◆ Problem description:
Go through the listing below and output exactly the line with "ATOM 61 N N", the line with "ATOM 69 C CA . SER", and each line between; omit the rest.

◆ Records for the exercise:
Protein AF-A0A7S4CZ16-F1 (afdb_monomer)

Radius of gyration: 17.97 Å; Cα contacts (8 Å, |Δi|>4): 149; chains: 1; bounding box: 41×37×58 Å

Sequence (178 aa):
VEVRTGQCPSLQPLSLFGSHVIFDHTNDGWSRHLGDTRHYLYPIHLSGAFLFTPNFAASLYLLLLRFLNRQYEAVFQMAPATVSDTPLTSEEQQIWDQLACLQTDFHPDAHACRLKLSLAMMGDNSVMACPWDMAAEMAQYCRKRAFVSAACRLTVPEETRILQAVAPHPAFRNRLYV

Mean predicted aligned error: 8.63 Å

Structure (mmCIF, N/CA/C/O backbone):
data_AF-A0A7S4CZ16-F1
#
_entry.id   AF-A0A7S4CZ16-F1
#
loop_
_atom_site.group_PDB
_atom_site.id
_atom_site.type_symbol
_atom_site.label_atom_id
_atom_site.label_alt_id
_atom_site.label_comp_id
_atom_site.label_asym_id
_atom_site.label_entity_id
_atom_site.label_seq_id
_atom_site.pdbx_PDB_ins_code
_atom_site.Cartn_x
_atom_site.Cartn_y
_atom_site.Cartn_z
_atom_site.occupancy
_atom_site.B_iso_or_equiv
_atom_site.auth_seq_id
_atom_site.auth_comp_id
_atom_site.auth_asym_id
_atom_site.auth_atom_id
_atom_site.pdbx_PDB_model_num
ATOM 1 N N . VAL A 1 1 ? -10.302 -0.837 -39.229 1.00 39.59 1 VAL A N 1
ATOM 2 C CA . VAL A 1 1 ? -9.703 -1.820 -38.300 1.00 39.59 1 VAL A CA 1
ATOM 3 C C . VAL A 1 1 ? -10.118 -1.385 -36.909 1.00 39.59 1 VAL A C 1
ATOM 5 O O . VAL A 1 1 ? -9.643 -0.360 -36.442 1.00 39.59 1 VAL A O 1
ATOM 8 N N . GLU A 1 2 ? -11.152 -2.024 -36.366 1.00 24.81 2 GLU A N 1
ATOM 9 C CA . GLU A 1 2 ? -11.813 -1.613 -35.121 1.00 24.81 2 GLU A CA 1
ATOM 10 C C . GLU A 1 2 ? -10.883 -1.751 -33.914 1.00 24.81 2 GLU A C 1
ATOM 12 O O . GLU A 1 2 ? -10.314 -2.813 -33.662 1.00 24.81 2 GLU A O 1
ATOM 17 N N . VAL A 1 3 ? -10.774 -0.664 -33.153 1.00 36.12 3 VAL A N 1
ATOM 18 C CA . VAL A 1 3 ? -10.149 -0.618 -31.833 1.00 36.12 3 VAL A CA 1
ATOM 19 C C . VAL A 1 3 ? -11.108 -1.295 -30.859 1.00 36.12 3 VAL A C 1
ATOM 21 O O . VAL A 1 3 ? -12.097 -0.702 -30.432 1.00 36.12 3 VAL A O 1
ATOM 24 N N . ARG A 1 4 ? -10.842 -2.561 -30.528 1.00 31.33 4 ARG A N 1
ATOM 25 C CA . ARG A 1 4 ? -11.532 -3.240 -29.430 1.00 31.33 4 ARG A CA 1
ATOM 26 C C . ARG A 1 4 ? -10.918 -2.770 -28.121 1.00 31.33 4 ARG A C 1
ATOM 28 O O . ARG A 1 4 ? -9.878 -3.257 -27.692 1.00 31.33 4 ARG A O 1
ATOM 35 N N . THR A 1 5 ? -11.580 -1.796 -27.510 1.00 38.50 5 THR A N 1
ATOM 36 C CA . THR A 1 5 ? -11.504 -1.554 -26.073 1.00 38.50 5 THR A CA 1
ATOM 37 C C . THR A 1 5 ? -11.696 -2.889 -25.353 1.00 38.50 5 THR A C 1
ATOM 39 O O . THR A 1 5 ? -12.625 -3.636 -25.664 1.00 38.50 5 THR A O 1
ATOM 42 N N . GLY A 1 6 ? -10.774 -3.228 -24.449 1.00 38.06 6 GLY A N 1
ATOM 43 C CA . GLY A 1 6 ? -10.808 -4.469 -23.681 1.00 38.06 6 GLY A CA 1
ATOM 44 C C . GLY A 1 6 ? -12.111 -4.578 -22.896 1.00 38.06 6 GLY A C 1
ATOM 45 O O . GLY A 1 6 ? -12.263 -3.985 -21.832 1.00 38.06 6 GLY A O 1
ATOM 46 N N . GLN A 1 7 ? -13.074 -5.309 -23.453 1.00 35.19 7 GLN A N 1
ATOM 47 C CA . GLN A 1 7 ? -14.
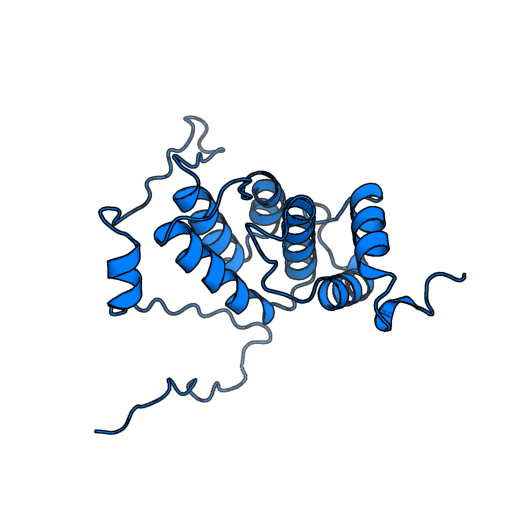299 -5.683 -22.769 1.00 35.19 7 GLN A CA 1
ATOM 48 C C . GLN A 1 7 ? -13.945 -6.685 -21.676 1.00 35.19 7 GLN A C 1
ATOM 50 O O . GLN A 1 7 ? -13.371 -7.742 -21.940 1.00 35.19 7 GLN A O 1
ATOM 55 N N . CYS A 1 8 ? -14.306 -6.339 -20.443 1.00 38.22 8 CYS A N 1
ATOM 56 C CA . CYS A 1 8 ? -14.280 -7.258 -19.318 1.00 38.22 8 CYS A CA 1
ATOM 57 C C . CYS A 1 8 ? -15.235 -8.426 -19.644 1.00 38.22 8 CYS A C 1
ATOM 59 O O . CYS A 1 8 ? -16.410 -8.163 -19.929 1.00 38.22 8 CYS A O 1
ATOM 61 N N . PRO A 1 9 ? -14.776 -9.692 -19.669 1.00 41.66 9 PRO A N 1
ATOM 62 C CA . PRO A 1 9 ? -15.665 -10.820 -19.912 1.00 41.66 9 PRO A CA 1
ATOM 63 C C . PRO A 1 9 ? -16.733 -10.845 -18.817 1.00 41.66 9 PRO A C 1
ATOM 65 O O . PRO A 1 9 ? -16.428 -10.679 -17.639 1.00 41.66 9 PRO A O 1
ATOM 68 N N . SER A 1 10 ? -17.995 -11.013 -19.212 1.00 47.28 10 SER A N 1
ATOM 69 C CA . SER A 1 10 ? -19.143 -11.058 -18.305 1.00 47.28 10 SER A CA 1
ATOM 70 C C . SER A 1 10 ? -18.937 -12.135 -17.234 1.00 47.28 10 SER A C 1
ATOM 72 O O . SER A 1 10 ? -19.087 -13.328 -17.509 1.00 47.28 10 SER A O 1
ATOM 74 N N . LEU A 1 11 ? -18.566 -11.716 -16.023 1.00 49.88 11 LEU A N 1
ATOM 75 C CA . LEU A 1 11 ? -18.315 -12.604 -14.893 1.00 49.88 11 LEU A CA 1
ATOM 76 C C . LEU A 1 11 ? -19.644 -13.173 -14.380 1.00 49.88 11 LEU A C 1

* * *

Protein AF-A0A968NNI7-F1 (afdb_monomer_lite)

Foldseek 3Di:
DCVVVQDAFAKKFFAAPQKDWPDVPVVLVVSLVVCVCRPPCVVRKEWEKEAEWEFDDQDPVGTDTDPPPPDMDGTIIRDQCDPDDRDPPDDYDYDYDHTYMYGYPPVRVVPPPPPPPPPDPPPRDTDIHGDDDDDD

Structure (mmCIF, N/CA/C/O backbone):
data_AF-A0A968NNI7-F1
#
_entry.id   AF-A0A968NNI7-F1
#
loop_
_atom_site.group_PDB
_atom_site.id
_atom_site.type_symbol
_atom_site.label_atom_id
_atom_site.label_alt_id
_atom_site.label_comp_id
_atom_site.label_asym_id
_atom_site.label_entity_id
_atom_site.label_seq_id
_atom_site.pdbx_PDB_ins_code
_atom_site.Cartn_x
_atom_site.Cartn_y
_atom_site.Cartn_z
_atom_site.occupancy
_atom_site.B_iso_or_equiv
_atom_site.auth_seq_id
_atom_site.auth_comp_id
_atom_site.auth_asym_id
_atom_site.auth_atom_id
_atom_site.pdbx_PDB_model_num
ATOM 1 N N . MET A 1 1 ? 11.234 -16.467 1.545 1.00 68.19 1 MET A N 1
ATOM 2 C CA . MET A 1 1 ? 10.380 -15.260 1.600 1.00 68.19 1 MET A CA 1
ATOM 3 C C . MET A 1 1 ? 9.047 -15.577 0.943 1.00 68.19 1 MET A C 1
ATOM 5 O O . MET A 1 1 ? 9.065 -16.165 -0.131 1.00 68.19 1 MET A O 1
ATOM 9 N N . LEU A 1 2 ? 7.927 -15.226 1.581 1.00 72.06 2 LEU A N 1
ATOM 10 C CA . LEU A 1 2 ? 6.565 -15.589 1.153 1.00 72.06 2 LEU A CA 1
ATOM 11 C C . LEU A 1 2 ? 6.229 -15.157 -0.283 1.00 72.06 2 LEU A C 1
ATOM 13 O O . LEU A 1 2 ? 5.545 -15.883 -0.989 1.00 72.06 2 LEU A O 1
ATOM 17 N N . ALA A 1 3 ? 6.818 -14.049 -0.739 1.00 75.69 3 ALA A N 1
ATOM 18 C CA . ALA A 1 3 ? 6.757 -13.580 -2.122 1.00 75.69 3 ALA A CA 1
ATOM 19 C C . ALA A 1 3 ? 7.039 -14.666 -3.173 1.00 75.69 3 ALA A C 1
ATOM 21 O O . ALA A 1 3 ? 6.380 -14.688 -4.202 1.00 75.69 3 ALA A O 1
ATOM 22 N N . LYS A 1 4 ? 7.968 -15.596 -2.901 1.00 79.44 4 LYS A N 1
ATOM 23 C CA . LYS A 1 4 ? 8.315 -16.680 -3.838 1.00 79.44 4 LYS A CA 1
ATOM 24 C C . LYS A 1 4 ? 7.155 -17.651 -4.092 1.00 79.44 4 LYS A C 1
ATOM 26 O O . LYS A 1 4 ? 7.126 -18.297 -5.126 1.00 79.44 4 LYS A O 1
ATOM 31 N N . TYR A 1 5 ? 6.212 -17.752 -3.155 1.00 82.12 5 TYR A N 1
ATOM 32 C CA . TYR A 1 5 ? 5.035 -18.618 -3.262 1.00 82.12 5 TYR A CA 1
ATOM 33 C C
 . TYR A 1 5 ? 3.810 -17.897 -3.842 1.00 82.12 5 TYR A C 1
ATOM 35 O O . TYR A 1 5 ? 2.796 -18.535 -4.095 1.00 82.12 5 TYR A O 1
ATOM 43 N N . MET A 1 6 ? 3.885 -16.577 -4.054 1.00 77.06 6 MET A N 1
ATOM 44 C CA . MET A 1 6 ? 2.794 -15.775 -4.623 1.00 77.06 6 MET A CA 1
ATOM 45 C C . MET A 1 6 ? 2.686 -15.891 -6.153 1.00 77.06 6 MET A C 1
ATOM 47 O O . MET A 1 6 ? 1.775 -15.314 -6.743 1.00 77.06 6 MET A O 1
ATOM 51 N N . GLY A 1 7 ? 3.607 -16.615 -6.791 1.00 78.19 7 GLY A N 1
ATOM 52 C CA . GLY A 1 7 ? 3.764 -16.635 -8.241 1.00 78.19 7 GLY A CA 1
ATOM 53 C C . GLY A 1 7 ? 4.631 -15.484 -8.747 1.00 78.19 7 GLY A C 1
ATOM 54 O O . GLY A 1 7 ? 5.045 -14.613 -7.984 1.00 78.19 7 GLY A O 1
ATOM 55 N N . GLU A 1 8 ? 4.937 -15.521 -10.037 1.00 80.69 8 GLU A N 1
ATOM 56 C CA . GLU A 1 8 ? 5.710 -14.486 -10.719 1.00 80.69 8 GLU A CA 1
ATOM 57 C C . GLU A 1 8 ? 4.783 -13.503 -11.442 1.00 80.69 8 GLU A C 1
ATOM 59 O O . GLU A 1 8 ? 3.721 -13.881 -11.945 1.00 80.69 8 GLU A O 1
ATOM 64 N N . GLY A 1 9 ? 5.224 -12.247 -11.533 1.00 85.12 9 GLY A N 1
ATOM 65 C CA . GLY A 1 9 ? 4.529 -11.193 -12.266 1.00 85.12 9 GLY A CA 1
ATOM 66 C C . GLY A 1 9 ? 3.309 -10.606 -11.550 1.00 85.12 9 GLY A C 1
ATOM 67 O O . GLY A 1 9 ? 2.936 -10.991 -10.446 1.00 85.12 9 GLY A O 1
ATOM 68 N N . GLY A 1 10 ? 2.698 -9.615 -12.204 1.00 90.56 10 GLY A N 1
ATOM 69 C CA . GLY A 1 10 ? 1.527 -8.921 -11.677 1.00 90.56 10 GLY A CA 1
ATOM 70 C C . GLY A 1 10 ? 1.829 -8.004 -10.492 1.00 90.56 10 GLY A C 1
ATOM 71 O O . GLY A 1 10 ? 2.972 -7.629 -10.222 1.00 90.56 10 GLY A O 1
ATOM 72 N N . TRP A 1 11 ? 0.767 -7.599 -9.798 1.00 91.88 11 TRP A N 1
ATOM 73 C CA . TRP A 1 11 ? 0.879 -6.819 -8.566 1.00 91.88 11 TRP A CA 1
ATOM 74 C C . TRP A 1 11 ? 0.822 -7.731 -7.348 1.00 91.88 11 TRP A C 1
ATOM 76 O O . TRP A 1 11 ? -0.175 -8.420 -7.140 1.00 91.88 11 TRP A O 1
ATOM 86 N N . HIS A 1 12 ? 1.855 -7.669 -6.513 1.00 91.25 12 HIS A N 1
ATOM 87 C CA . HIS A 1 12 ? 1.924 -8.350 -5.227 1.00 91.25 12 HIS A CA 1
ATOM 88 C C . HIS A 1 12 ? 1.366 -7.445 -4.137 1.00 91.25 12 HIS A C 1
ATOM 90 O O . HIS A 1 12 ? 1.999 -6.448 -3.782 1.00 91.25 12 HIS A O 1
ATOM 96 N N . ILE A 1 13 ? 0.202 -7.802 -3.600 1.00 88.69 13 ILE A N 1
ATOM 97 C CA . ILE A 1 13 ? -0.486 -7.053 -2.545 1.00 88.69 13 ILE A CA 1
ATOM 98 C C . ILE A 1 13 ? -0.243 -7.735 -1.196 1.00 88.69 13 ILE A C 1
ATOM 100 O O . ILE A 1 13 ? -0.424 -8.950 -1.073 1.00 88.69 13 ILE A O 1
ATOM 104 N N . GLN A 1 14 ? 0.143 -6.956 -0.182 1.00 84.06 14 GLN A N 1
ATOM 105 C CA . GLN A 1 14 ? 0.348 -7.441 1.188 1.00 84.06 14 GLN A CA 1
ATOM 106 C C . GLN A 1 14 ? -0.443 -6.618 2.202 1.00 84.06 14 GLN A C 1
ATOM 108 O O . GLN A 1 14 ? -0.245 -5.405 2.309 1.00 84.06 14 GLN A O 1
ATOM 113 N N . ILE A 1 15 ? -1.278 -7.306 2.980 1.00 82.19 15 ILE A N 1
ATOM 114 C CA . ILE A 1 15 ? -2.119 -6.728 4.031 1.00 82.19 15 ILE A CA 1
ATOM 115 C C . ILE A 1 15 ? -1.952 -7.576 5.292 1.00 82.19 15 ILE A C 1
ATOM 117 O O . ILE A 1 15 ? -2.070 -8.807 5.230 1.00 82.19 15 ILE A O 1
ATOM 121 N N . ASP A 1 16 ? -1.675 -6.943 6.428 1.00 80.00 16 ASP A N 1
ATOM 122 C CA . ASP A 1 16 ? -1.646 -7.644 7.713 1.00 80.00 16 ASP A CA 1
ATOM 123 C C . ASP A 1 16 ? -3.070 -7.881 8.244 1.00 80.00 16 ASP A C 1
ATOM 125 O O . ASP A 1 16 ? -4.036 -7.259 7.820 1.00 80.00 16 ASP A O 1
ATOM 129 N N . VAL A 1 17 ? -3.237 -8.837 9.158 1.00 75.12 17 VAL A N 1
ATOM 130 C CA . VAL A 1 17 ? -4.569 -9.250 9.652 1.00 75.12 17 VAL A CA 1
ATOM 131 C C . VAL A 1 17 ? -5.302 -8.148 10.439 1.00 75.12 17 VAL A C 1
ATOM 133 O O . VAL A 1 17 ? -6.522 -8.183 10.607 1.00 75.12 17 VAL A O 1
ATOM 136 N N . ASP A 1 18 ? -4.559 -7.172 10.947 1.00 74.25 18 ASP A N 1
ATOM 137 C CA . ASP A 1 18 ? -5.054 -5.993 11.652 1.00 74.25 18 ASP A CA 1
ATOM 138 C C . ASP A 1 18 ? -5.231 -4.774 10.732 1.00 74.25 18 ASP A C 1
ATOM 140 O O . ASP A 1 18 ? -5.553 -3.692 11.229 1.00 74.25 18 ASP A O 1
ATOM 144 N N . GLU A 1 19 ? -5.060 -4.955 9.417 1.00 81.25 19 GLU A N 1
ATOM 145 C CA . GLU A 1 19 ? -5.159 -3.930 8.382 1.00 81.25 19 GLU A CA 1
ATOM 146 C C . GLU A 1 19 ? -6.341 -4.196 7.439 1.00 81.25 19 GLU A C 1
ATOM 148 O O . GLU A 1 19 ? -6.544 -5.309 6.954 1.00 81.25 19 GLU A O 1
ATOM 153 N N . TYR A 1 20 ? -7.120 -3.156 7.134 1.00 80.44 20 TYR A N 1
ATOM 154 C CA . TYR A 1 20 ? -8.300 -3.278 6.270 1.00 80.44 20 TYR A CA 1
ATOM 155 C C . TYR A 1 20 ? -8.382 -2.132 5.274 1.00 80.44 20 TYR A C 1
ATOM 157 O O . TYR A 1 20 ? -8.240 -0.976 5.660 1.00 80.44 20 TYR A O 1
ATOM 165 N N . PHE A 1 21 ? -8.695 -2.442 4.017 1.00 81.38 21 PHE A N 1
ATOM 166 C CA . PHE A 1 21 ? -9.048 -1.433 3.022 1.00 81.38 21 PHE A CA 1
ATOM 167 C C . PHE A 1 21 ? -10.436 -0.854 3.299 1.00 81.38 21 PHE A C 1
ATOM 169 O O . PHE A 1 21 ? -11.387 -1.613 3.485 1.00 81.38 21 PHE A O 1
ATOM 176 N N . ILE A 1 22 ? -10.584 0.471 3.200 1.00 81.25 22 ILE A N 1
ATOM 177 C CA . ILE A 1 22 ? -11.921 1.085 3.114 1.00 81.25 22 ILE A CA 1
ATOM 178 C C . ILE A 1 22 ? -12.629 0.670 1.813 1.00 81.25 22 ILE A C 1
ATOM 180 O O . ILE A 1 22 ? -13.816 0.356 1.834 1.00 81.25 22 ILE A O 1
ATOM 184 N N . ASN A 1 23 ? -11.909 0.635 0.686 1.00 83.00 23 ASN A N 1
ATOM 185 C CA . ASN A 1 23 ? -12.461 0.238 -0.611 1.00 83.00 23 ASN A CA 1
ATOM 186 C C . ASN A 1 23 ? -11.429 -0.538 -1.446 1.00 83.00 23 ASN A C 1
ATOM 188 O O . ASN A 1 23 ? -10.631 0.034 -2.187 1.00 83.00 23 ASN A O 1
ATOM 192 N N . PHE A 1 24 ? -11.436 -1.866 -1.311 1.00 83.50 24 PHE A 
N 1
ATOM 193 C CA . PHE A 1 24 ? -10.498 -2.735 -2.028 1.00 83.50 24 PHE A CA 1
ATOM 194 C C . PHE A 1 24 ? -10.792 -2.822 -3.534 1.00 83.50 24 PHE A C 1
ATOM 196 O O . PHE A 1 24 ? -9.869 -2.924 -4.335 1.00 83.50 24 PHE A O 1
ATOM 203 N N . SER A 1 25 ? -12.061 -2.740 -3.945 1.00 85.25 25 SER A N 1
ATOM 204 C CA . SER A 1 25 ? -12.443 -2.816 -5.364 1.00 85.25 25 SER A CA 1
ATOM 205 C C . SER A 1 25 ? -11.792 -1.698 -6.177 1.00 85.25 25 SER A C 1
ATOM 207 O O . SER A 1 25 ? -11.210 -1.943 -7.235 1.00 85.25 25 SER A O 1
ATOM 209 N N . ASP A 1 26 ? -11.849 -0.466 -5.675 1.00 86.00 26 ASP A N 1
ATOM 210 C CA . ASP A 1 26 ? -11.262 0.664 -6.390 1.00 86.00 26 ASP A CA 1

◆ Finished task:
ATOM 61 N N . PRO A 1 9 ? -14.776 -9.692 -19.669 1.00 41.66 9 PRO A N 1
ATOM 62 C CA . PRO A 1 9 ? -15.665 -10.820 -19.912 1.00 41.66 9 PRO A CA 1
ATOM 63 C C . PRO A 1 9 ? -16.733 -10.845 -18.817 1.00 41.66 9 PRO A C 1
ATOM 65 O O . PRO A 1 9 ? -16.428 -10.679 -17.639 1.00 41.66 9 PRO A O 1
ATOM 68 N N . SER A 1 10 ? -17.995 -11.013 -19.212 1.00 47.28 10 SER A N 1
ATOM 69 C CA . SER A 1 10 ? -19.143 -11.058 -18.305 1.00 47.28 10 SER A CA 1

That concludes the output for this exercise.